I have read your blog and fully support the changes you have suggested. But who are "you' and 'I' I HAVE lobbied for reforms in the family court system. I HAVE met with Theresa Spahn, former Governor Owens, Chief Judge of El Paso County, Legislators, Lawmakers, the Judiciary Committee in Denver, begging for reforms. I have testified in support of three different bills with regard to Family Court Reform. I have testified against the retention of certain family judges in two separate retention hearings, filed two appeals (lost one, won one) and do you know what it got me? My kids were taken away and I did not see them for several years. No contact. My kids were 9,6, and 3 at the time. All of this was done under the guise of judicial discretion. That was 7 years ago. I started seeing my children again 2 years ago, supervised. It remains supervised to this day. I know....I hear your doubt. I hear your questions. I hear you when you say 'that parent must have done something very bad...probably has substance abuse issues, or mental incapacities, or has abused the children in some fashion. MUST have done something. Well, I did none of those things. My ex-spouse hired a 'parenting time evaluator,'by the name of Mark Wilmot, paid him about $30k (a very small amount when you are a millionaire and have great influence with the new judge), received a favorable report (who would have guessed?)from Mr. Wilmot, which recommended no contact with my children for a period of two years...drum roll please...because I bought my child a cell phone, I kissed my children on the lips, I had lunch at school with my children which according to Mr. Wilmot and Judge Rebecca Bromley, equates to 'enmeshment' which means you love your kids too much. Read the case. 98 DR 2837. Oh, and by the way...I am the Mother. You can read some of this case on www.knowyourcourts.com. The matters of child custody do not belong in a revenue eating machine, also known as a court room. Many of the family court judges in Colorado make their decisions based on 'feelings', and social connections rather than law and logic, and almost NEVER based on the best interest of the child. And who cares, the judges and all of their court pawns (cfi's) have absolute immunity. No accountability. And during my journey through hell the past 7 years, the most validation I have received was from a legislator who said, "This has been happening to Father's for decades." Oh, OK well then. That makes it allright.

Anonymous said...

On behalf of three children who have been legally abducted to the tune of the legal defamation of their loving non-abusive father (me), I would like to add that there is evidently no mechanism to address a bold-faced liar's allegations in this system. Not even when the liar is opposing counsel, a CFI, or even a judge. Therefore, all one must do is say what one must to get what they want at everyone's expense, including their own (sadly), and there is nothing to stop them. It seems as if the foreseeable nature of conflicting divorcing parties' difficulties in this regard would've by this 21st century resulted in mandated effective processes long ago to protect all parties to divorce, especially children and elderly extended family who have no viable advocacy in these matters presently. Nobody is perfect, and we can all find examples of mistakes people make daily; yet, that Judge Glowinsky, as one example, can't manage to write court orders keeping "petitioner" and "respondent" straight, seems far worse given the high stakes involved in family court outcomes. Maybe its simply a sign of the lack of concern the courts have for people caught in cases before them. I have forgiven all parties to the injustices done to me, yet my dear children are still completely sequestered from a loving parent and my entire side of the family (the side that was in fact involved with them for years in meaningful ways while the other side was not). How this happens repeatedly to children and parents in our society is disturbing at best, or perhaps an indication that our society is not so civilized after all.

Will Hayes
will.cellist@gmail.com

Dale Kim Thorup said...

We have crossed paths before and while I found your treatise on family law to be thoughtful, you still remain naive regarding the real problems within our family law courts today. If I may paraphrase a more knowledgable constituent, "it's the other 98% that ruin it for the 2% of honest lawyers, magistrates, and judges in Colorado and across the Country.
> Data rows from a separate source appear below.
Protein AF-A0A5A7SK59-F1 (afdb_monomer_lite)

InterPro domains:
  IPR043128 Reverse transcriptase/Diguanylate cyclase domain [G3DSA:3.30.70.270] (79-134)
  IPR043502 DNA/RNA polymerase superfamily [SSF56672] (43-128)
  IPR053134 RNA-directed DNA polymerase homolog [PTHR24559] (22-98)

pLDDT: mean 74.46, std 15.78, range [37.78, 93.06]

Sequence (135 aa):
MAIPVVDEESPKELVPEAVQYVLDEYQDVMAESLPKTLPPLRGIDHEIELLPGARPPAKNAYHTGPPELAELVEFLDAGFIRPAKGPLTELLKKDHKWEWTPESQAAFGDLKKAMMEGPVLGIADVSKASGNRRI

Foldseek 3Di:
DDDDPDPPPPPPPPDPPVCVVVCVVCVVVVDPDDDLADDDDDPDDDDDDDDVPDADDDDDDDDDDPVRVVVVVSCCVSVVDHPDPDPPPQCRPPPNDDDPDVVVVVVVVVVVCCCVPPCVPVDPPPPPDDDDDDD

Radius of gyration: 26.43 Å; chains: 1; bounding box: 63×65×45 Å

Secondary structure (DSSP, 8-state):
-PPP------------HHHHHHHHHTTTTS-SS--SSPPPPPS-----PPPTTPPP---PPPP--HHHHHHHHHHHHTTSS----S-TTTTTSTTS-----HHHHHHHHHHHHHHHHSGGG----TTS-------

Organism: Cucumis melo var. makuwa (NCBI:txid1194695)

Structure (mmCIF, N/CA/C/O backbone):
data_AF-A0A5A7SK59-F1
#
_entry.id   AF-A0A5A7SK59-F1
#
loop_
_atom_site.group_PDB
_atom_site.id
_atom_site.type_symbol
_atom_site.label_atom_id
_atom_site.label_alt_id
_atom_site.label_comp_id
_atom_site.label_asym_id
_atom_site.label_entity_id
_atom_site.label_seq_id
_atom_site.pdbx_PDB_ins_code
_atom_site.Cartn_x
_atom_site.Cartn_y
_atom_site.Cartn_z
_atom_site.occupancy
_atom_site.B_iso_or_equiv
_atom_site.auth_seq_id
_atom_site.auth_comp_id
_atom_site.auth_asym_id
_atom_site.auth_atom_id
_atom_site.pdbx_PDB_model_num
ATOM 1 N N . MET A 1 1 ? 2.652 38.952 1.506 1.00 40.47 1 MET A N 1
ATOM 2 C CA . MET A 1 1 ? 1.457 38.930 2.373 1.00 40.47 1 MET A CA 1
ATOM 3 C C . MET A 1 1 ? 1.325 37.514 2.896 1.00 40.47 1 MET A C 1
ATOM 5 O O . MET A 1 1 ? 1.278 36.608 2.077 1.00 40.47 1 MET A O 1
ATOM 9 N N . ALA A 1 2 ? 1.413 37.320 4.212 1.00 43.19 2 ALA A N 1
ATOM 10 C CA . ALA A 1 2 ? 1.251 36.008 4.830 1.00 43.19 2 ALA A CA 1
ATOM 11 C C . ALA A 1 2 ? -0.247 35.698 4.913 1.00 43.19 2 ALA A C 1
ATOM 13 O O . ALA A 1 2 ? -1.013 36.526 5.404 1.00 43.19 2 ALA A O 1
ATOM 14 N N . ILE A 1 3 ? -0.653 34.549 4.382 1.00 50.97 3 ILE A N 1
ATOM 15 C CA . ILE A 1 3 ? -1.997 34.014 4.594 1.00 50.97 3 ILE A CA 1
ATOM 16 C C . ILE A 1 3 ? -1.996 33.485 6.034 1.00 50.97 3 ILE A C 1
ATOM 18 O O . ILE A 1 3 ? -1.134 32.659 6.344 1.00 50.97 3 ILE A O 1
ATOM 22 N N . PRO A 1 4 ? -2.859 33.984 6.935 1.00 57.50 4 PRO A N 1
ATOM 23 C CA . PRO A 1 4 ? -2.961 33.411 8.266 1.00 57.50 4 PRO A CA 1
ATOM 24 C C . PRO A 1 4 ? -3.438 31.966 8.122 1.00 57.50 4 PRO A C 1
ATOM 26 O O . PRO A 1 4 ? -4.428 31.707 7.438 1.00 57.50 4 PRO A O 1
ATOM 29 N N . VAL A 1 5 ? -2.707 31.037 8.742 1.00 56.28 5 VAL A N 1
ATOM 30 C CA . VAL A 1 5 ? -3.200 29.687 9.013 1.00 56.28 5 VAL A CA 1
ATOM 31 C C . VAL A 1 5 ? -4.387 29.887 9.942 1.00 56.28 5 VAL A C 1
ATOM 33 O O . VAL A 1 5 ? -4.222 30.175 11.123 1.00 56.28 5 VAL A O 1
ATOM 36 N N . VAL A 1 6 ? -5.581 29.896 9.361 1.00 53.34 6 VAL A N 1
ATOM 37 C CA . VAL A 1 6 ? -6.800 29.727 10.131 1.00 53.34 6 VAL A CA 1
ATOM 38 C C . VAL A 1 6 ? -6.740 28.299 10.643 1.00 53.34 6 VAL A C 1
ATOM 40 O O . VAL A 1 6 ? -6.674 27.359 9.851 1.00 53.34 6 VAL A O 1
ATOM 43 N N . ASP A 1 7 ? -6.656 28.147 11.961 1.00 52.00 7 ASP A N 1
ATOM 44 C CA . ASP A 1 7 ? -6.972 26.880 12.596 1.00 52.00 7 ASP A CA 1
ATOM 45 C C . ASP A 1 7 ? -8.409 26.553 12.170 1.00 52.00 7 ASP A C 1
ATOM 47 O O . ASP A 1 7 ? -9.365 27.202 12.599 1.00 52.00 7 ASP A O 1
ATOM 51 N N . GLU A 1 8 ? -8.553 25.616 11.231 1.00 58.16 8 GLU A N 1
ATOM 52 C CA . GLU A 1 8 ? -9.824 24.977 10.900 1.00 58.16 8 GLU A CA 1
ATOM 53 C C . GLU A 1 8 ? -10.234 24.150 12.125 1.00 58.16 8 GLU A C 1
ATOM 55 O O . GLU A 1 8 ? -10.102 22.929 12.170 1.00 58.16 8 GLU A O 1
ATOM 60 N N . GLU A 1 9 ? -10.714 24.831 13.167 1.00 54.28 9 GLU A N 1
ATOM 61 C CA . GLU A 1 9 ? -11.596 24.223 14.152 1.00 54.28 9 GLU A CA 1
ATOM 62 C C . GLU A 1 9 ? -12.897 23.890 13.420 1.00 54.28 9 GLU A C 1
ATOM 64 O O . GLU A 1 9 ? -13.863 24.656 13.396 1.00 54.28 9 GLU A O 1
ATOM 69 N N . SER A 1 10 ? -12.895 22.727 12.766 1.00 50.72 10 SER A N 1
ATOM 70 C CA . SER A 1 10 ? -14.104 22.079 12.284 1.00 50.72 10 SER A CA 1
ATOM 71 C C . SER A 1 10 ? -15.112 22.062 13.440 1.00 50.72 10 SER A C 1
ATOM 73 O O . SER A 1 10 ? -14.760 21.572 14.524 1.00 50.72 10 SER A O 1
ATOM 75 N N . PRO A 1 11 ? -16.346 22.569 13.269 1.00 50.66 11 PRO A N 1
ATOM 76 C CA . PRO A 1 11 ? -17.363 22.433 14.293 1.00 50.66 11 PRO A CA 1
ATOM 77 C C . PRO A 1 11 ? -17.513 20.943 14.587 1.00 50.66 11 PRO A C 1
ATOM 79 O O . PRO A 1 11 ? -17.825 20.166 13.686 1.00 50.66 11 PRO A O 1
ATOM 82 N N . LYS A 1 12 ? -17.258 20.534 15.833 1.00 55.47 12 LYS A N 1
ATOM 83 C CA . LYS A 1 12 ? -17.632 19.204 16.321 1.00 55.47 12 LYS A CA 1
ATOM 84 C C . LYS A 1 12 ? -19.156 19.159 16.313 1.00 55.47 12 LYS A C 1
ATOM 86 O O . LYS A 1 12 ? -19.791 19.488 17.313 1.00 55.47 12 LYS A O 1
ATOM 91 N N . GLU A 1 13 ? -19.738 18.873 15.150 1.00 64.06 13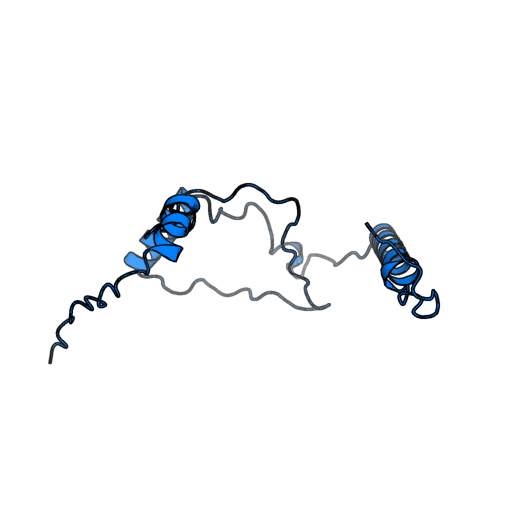 GLU A N 1
ATOM 92 C CA . GLU A 1 13 ? -21.161 18.599 15.022 1.00 64.06 13 GLU A CA 1
ATOM 93 C C . GLU A 1 13 ? -21.509 17.557 16.084 1.00 64.06 13 GLU A C 1
ATOM 95 O O . GLU A 1 13 ? -20.810 16.555 16.242 1.00 64.06 13 GLU A O 1
ATOM 100 N N . LEU A 1 14 ? -22.534 17.859 16.882 1.00 68.56 14 LEU A N 1
ATOM 101 C CA . LEU A 1 14 ? -23.017 16.996 17.953 1.00 68.56 14 LEU A CA 1
ATOM 102 C C . LEU A 1 14 ? -23.368 15.641 17.347 1.00 68.56 14 LEU A C 1
ATOM 104 O O . LEU A 1 14 ? -24.412 15.487 16.712 1.00 68.56 14 LEU A O 1
ATOM 108 N N . VAL A 1 15 ? -22.466 14.681 17.524 1.00 73.31 15 VAL A N 1
ATOM 109 C CA . VAL A 1 15 ? -22.662 13.303 17.100 1.00 73.31 15 VAL A CA 1
ATOM 110 C C . VAL A 1 15 ? -23.977 12.817 17.722 1.00 73.31 15 VAL A C 1
ATOM 112 O O . VAL A 1 15 ? -24.136 12.908 18.941 1.00 73.31 15 VAL A O 1
ATOM 115 N N . PRO A 1 16 ? -24.952 12.343 16.925 1.00 85.69 16 PRO A N 1
ATOM 116 C CA . PRO A 1 16 ? -26.202 11.837 17.472 1.00 85.69 16 PRO A CA 1
ATOM 117 C C . PRO A 1 16 ? -25.942 10.693 18.459 1.00 85.69 16 PRO A C 1
ATOM 119 O O . PRO A 1 16 ? -25.191 9.769 18.152 1.00 85.69 16 PRO A O 1
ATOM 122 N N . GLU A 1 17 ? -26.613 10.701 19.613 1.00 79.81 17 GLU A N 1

Until there is meaningful oversight of the legal profession by the OARC and Commission on Judicial Discipline, who remain illusory disgraces to their profession, corruption by court officials will continue as they are granted impunity. Similarly, until there is meaningful oversight of CFI's and therapists by DORA, who's jurisdiction is often pre-empted by courts, corruption by this industry will also continue.

You can read about the corruption in my case which is detailed in a legal affidavit, filed in Denver Federal Court in February of 2006, at:

http://www.knowyourcourts.com/CARC/correspondence/2006-02-21_Affidavit-of-Thorup.pdf

Andrew Oh-Willeke said...

The following comment was received via e-mail yesterday (identifying information removed):

"Andrew,

Thanks for the thoughtful article proposing reforms to reduce the cost to families, and noting the excesive discretion of judges to make their own rules.

I especially like the part about parenting time argued by non-lawyers and CFI fees paid by the state.

My horrific case may have played a part in the new language of SB54 (performance commissions now have to look at family court specific judicial performance) and in CJD 04-08 (psych testing is no longer allowed by CFI's except under special order).

I have communicated a lot with a handful of legislators and I would like to see some of your cost-reducing ideas make it into a bill.

Here is one reform I have been proposing:

1. LANGUAGE ADDITION TO CRCP 97: "Recusal motions relating to family court matters will be forwarded to the Chief Judge in the district. The Chief Judge Management Team will review the motion and affidavit and make a recommendation on the recusal issue. The judge in question will receive a copy of the Management Team recommendation, and the Chief Judge may rule on the recusal motion with consideration given to the Management Team recommendation."

RATIONALE: Under the present system you have to ask a judge to recuse. Recusal especially for family cases is something that needs to be decided by a neutral third party or committee. Although the Chief Judge Management Teams were created in Chief Justice Directive (CJD) 95-01 in part to satisfy SCFI #26; "Implement a system to remove ill suited or burned out judicial officers from family case assignments.", as near as I can tell the management teams haven't been given any specific way to accomplish #26. Having family court recusal motions go directly to them would effectively synergize the intent of the management teams and #26."

Andrew Oh-Willeke said...

The following comment was inadvertently left at the wrong post on August 16, 2008:

"Annette Story said...
Andrew, I tried to respond to your comments on CFI's. I used the blog post at the bottom of that page but don't know where it went! I hope you can find it, as it will educate you an the complete scam they are! I wrote about Bill Strong, please let me know that you saw it, it is too lengthly to repeat it all here.
You need to visit knowyourcourts.com and read, read, read!!!! These CFI's put children's lives in danger, my son, and others have paid the ultimate price! You and judges, need to do your jobs and interview the witnesses, instead of relying on these money grubbers to do your work for you! Annette

2:49 PM"

Andrew Oh-Willeke said...

Extended feedback and more recommendations are found at my follow up post.

Anonymous said...

Andrew,

I read your two posts and was surprised when you mentioned processes were needed that you did not elaborate on the lack of checks and balances, or a process for continual improvment of the CFI or other family court helper roles.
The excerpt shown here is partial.